Tuesday, March 17, 2020

A Bit of Sacrifice



Gahi na mga uyo! As the community quarantine segued to become an enhanced one, people continue to go out. Others are pleading to allow them to work since they are paid daily. Their company has this “No Work No Pay” scheme. The stringent social distancing mandate by the government was not followed by some since for them the virus won’t kill them but hunger. Yet, there are students who roam around the places; there are young and older ones who socialize through their favorite “tagay”.

The Philippine Information Agency reported on March 12 this year that President Rodrigo Roa Duterte has approved the imposition of Stringent Social Distancing Measures in the National Capital Region (NCR) for thirty (30) days, upon the recommendation of health officials, as well as members of the Inter-Agency Task Force for the Management of Emerging Infectious Diseases (IATF) in a bid to prevent the spread of COVID-19.

This also includes local government units which declare suspension of gatherings and the like.

But people continue to go out and socialize. Some of them cannot confront the thought of being inside their houses and continue to gratify themselves. This prompted this author to wonder why DELAYING GRATIFICATION is difficult for others.

Delaying gratification is the act of resisting an impulse to take an immediately available reward in the hope of obtaining a more-valued reward in the future. The ability to delay gratification is essential to self-regulation, or self-control (Conti, 2019).

There are those in our society who cannot control their impulses to gratify themselves even in difficult circumstances. We hear of husbands who drown themselves with alcohol while his children are dying of hunger. We hear of women who buy clothes and beautiful bags while their families are in debt. They gratify themselves even if in reality they are in dire situations.

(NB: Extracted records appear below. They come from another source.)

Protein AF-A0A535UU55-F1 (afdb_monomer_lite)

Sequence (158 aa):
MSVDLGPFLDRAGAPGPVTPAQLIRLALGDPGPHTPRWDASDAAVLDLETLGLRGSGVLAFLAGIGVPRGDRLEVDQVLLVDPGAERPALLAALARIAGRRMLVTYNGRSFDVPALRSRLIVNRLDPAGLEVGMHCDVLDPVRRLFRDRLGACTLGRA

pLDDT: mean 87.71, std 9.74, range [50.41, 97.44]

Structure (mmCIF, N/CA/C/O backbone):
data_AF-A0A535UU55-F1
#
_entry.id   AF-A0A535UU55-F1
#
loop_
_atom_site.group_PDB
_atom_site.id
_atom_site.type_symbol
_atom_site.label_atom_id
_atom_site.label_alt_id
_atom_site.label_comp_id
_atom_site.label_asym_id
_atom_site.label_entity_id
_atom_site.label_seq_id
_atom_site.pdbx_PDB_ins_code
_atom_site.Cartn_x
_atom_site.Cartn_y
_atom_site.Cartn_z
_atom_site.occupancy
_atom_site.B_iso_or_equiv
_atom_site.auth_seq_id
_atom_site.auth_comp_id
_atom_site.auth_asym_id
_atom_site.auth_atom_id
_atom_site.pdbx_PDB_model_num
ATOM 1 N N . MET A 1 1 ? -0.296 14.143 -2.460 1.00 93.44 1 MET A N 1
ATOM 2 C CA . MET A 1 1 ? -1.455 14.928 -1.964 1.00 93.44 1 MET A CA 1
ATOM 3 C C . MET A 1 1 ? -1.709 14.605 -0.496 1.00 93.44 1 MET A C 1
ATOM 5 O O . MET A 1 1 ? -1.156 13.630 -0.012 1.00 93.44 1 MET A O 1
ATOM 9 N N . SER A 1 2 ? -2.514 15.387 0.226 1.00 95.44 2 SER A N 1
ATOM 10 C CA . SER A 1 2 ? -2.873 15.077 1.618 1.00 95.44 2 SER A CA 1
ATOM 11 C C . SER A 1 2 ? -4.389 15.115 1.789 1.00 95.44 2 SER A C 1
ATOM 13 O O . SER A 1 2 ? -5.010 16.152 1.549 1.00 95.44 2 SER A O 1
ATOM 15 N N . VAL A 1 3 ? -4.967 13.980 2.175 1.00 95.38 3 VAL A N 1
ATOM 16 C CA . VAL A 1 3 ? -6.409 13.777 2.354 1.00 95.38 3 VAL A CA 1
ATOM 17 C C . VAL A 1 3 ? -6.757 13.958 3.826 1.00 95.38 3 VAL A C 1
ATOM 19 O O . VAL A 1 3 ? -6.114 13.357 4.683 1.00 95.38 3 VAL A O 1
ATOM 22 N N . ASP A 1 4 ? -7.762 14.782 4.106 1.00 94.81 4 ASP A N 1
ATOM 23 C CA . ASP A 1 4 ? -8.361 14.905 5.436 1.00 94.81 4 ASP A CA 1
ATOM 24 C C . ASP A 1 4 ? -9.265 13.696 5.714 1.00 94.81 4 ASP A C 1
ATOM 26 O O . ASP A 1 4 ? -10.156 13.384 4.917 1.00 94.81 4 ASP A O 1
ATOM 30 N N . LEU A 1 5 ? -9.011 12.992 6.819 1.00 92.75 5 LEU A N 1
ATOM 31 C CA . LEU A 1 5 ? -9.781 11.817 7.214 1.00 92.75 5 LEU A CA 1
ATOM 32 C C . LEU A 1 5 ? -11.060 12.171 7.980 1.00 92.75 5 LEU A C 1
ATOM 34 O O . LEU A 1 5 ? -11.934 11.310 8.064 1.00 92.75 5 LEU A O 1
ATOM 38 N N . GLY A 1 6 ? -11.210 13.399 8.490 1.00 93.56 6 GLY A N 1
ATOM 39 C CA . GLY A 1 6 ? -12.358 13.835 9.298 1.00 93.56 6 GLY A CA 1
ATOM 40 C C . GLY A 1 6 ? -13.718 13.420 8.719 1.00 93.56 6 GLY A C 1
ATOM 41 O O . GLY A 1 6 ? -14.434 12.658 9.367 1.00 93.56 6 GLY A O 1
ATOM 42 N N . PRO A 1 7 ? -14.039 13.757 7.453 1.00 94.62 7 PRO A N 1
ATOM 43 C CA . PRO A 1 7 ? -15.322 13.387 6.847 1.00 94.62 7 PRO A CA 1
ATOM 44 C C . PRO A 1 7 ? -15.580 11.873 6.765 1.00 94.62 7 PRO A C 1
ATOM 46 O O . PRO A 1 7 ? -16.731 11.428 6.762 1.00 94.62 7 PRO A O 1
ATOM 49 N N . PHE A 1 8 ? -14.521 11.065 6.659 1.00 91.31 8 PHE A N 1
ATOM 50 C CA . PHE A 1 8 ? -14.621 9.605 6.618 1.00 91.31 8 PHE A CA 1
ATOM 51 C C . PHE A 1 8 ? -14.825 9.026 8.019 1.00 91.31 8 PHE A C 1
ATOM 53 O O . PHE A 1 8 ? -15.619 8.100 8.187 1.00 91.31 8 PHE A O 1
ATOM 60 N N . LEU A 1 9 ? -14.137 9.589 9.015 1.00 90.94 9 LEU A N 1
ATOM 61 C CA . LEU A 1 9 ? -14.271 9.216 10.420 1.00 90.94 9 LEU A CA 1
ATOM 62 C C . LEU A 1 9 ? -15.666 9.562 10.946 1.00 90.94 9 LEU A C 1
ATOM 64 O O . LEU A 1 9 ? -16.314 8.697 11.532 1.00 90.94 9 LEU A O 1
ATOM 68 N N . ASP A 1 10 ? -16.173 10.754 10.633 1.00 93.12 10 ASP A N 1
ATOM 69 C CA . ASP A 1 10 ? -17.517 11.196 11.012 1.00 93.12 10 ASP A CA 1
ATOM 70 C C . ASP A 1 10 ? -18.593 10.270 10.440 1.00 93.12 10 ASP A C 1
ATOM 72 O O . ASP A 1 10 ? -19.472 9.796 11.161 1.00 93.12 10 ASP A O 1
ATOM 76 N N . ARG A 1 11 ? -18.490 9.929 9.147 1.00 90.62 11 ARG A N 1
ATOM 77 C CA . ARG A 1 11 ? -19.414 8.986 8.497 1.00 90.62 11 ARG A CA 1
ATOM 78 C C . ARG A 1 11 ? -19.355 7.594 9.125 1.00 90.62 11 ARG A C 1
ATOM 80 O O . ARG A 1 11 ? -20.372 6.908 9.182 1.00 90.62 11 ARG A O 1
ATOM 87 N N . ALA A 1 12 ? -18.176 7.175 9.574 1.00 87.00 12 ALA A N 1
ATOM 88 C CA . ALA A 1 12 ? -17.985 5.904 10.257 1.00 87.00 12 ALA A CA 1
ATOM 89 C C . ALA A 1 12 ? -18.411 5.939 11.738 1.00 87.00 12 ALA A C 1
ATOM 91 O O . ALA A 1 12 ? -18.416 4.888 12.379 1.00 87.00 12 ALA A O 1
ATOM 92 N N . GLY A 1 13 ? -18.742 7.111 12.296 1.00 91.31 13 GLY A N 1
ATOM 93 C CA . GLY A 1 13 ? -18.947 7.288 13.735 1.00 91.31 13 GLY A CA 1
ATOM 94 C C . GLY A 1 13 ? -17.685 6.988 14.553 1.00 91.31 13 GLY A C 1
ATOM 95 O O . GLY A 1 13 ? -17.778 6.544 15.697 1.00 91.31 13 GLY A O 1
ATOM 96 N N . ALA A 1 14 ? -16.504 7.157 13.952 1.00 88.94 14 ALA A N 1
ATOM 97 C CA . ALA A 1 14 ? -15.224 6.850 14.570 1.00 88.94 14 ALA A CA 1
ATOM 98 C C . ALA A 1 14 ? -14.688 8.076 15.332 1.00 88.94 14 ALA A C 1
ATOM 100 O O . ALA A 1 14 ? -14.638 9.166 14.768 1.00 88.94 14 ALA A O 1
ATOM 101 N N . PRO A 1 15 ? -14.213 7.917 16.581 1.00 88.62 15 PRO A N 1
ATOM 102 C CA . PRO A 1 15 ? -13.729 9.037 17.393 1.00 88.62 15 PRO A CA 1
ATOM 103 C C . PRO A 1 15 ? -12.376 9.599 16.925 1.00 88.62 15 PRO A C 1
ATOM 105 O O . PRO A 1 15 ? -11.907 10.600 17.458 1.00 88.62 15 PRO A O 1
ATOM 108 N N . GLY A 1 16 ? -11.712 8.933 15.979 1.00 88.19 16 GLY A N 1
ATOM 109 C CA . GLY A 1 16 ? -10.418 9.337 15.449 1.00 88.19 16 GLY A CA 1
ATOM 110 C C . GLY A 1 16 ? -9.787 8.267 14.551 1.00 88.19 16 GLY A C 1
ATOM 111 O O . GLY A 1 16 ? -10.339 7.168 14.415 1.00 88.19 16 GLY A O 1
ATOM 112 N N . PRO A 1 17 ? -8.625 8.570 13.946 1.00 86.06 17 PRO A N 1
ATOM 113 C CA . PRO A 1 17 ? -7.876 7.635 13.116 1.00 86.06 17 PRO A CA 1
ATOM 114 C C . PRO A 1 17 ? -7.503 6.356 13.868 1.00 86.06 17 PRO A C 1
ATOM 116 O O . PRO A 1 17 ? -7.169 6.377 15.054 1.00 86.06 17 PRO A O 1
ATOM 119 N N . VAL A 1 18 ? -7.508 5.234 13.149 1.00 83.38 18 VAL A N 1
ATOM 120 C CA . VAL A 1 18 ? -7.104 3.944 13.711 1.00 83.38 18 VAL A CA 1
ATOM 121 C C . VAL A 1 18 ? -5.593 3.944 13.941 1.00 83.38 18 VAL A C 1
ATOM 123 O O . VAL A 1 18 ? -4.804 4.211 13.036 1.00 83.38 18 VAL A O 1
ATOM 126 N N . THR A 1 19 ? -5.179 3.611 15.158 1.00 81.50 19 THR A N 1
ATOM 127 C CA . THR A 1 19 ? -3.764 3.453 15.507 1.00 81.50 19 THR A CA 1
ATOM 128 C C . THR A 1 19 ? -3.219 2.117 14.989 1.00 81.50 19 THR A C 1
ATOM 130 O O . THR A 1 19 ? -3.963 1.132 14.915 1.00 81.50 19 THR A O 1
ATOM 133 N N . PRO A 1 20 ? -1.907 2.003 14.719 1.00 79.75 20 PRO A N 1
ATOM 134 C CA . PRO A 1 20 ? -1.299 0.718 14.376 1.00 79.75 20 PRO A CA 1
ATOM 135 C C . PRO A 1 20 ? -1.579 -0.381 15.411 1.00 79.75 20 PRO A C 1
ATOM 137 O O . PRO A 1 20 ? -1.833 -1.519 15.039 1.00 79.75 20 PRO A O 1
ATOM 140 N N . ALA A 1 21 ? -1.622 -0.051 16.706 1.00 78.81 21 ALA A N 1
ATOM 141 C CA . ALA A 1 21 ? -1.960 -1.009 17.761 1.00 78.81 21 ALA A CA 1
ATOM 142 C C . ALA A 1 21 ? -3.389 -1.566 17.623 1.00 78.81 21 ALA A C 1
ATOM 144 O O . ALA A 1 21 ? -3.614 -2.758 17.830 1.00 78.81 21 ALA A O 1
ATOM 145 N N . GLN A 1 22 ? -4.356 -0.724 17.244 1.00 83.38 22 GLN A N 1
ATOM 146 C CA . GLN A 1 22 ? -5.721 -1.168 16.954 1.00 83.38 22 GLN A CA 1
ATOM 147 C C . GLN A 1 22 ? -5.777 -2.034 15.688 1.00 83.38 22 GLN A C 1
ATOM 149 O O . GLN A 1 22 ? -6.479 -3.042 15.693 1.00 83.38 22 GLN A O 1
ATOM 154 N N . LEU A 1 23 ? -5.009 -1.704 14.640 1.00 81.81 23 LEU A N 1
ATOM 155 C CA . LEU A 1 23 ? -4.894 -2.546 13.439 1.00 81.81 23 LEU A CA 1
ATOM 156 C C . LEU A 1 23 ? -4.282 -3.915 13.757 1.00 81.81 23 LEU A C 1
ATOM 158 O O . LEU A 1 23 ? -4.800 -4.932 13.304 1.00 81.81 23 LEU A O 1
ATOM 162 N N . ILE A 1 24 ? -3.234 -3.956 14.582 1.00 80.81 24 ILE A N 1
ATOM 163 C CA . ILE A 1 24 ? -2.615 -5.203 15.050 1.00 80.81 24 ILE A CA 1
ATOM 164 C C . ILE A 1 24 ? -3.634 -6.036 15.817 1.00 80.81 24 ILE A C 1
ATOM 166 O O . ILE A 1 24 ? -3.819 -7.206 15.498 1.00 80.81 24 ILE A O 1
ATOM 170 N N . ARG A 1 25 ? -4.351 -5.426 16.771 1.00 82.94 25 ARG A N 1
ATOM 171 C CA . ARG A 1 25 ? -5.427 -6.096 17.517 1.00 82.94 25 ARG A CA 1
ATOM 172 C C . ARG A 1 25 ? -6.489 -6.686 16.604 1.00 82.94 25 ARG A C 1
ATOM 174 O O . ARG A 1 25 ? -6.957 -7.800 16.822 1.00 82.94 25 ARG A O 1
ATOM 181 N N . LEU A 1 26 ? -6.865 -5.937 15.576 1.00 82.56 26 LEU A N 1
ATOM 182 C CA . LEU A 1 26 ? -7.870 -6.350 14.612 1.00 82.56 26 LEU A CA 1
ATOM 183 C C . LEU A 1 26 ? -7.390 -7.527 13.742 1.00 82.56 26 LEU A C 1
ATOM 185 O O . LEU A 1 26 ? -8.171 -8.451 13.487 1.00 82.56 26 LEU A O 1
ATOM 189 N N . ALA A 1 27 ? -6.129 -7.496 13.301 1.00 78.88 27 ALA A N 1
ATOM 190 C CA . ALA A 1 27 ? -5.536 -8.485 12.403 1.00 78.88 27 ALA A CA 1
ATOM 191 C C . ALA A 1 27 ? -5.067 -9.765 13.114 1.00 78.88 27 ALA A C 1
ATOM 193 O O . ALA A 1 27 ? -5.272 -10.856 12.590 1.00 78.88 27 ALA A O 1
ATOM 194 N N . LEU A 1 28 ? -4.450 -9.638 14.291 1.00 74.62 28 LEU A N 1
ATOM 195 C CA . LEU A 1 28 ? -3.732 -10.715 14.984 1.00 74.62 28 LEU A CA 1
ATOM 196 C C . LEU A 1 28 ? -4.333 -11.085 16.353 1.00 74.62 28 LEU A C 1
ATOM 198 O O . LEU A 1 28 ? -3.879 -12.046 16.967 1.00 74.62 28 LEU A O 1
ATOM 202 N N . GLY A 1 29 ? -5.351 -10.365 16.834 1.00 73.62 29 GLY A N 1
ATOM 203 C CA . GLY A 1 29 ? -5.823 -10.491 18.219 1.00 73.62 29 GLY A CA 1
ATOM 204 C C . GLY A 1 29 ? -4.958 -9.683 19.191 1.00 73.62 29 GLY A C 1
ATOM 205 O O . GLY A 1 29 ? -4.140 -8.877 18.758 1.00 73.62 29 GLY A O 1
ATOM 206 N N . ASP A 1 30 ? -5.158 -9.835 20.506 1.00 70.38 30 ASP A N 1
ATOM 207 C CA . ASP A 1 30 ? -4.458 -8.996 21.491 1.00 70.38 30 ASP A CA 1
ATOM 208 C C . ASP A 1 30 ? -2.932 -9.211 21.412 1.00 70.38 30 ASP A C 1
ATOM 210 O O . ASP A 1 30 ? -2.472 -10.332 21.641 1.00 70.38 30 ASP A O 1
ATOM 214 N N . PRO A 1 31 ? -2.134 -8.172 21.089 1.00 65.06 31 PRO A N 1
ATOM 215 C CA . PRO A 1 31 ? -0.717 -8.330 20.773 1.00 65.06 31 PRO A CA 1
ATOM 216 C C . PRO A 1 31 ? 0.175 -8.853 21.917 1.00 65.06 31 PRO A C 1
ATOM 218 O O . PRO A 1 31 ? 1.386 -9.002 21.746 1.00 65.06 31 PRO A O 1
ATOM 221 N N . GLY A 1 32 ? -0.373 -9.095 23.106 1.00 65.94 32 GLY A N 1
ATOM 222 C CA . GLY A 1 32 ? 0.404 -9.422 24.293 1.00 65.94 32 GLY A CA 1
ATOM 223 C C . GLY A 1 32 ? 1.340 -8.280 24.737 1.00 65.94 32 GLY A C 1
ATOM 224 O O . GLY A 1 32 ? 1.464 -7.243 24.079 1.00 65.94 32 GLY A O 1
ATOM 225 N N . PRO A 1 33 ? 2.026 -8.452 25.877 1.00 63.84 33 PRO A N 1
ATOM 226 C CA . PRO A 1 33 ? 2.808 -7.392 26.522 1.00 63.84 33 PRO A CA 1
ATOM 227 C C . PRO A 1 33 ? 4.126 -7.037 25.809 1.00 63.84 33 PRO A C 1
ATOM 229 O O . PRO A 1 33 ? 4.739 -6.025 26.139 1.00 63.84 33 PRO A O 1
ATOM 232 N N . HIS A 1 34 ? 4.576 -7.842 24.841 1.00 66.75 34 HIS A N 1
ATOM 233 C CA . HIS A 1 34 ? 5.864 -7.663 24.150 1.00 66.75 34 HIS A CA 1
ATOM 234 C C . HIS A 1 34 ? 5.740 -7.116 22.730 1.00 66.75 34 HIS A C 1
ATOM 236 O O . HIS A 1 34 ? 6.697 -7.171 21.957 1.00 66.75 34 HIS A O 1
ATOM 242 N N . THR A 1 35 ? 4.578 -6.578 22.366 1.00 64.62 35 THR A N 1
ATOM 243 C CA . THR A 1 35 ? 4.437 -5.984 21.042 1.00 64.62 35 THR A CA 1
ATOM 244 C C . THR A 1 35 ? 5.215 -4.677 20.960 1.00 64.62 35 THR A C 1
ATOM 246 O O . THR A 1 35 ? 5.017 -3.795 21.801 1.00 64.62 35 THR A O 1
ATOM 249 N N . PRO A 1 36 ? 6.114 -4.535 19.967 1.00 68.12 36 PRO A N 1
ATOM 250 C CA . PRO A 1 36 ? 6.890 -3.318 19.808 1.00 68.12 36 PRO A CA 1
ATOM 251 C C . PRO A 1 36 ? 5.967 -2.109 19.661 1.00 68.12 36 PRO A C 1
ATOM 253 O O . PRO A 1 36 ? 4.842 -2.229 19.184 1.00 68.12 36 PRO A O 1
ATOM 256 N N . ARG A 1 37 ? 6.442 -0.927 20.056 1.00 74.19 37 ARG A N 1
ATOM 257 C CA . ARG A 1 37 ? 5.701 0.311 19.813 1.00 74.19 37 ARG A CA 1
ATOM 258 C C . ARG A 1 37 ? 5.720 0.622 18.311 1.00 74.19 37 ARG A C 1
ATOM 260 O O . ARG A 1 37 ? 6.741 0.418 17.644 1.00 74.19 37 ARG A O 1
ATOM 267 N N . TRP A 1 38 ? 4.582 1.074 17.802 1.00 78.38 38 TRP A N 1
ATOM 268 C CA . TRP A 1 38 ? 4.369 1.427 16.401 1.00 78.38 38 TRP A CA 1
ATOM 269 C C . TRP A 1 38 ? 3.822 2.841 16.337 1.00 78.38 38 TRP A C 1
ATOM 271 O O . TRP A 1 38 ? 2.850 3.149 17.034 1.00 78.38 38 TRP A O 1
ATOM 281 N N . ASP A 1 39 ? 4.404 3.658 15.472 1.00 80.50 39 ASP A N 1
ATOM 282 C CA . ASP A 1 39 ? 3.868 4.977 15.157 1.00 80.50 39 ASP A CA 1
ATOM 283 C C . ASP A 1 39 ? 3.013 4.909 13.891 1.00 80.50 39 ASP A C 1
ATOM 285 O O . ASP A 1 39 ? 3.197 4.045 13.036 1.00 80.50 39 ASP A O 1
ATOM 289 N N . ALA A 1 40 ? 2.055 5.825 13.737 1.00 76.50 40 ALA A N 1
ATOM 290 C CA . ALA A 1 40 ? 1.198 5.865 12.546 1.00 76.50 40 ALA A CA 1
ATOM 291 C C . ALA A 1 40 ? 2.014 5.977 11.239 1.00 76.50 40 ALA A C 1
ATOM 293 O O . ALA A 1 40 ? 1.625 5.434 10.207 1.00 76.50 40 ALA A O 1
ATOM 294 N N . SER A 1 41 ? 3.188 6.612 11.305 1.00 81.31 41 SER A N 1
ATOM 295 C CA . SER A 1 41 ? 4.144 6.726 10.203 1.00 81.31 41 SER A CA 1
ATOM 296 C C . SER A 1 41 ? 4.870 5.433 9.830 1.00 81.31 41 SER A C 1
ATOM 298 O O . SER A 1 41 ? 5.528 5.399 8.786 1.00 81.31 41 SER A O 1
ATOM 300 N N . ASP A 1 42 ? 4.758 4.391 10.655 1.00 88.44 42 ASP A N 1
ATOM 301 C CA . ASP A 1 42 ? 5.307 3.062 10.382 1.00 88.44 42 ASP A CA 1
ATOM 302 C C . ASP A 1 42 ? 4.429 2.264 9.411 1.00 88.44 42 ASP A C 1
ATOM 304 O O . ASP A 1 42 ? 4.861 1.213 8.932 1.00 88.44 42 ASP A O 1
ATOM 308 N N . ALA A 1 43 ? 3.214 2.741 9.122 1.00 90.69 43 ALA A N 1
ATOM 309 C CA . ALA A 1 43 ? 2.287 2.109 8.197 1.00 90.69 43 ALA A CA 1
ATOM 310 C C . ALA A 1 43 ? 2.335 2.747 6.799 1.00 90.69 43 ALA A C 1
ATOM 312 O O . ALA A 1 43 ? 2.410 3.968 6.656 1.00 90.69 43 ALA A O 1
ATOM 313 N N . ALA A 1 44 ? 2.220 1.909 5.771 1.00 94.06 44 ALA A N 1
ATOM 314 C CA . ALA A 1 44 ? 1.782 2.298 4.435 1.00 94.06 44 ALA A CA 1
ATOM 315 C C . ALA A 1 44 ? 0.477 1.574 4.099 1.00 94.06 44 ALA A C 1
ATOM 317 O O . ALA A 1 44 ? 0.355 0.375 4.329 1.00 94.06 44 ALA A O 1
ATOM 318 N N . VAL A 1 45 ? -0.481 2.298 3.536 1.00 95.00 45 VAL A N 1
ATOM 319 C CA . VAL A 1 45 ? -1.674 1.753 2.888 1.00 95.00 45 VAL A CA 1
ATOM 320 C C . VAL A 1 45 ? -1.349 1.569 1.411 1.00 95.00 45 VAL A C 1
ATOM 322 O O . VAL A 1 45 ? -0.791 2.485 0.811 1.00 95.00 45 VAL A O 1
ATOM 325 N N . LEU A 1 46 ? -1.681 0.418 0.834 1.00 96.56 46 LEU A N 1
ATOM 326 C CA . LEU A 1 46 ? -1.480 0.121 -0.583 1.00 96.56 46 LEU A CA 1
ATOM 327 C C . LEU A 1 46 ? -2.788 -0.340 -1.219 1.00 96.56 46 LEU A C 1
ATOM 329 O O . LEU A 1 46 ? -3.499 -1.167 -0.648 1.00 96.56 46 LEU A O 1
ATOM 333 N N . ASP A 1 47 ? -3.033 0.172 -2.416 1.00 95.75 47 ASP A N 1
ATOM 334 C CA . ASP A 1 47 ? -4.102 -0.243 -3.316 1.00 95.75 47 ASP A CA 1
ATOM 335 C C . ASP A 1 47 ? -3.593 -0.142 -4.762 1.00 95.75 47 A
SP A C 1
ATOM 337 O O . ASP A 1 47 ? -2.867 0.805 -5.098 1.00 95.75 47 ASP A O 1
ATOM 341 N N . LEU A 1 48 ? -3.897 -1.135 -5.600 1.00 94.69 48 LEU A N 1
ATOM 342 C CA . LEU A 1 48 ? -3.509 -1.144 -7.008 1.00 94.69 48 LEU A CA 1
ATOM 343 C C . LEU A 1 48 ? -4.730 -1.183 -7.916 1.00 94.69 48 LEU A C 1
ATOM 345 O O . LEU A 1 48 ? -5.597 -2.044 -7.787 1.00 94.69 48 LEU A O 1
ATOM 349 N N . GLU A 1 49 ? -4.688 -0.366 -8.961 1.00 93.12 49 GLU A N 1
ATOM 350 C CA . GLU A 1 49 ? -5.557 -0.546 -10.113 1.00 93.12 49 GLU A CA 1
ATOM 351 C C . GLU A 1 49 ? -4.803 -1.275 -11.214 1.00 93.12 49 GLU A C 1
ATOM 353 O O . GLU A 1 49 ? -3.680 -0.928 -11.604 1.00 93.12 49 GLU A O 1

The same to those who cannot control their urge to play basketball; go out and be with friends and do things they like. There’s a term in Freudian psychoanalysis known as the pleasure principle, which is the instinctual seeking of pleasure and avoidance of pain in order to satisfy biological and psychological needs. According to Freud, the pleasure principle is the driving force guiding the id, the most basic part of ourselves.

But can we as a species NOT control these urges? Can we not spare some time to sacrifice and consider the greater good?

In his paper titled Reasons Why We Rush for Immediate Gratification, Shahram Eshmat, PhD (2017) posits these reasons: Uncertainty, Age, Cognitive Capacity, Poverty, Impulsiveness and Emotion Regulation.

Striking concepts are focused on age. The paper mentions that young people tend to be impulsive and easily get bored. Deepened discussion is centered on cognitive capacity. Higher intelligence is associated with a more future-focused tendency. Children and adults with higher intelligence tend to be better at shifting attention away from the affective properties of rewards.

Time preference is associated with the emotional environment in early childhood development. Children of disengaged and unresponsive parents tend to have a poor ability to delay gratification. Emotional distress also causes a behavioral shift toward immediate improvements in mood, leading people to make poor decisions.

And who could not agree more with poverty? Dr. Eshmat continued: Poverty and the pressure of present needs can blind a person to the needs of the future, leading (necessarily) to a stronger focus on the present.

Summing up, people are not following orders by some amount of sacrifice because they are either young, do not have higher intelligence to grasp the matters at hand and they are poor trying to look for a living.

On March 17, 2020, President Duterte has declared a nationwide state of calamity for six months to address the outbreak of the corona virus disease 2019 (COVID-19) in the country. The declaration will allow the President to tap, among others, the government’s calamity funds, which were earlier reported to amount to P16 billion under the 2020 national budget. It will also allow local government units (LGUs) to speedily access special funds to assist their constituencies during the public health emergency (philstar.com).

That is a wise move to augment food and basic necessities of the poor. The parents can have their share in regulating the movements of their young children if they will be bored and become impulsive as part of responsible parenting.

But then again, it would take complex processes to attain meta-cognition and cognitive capacity. This is the reason why education is the best armor for humanity to survive.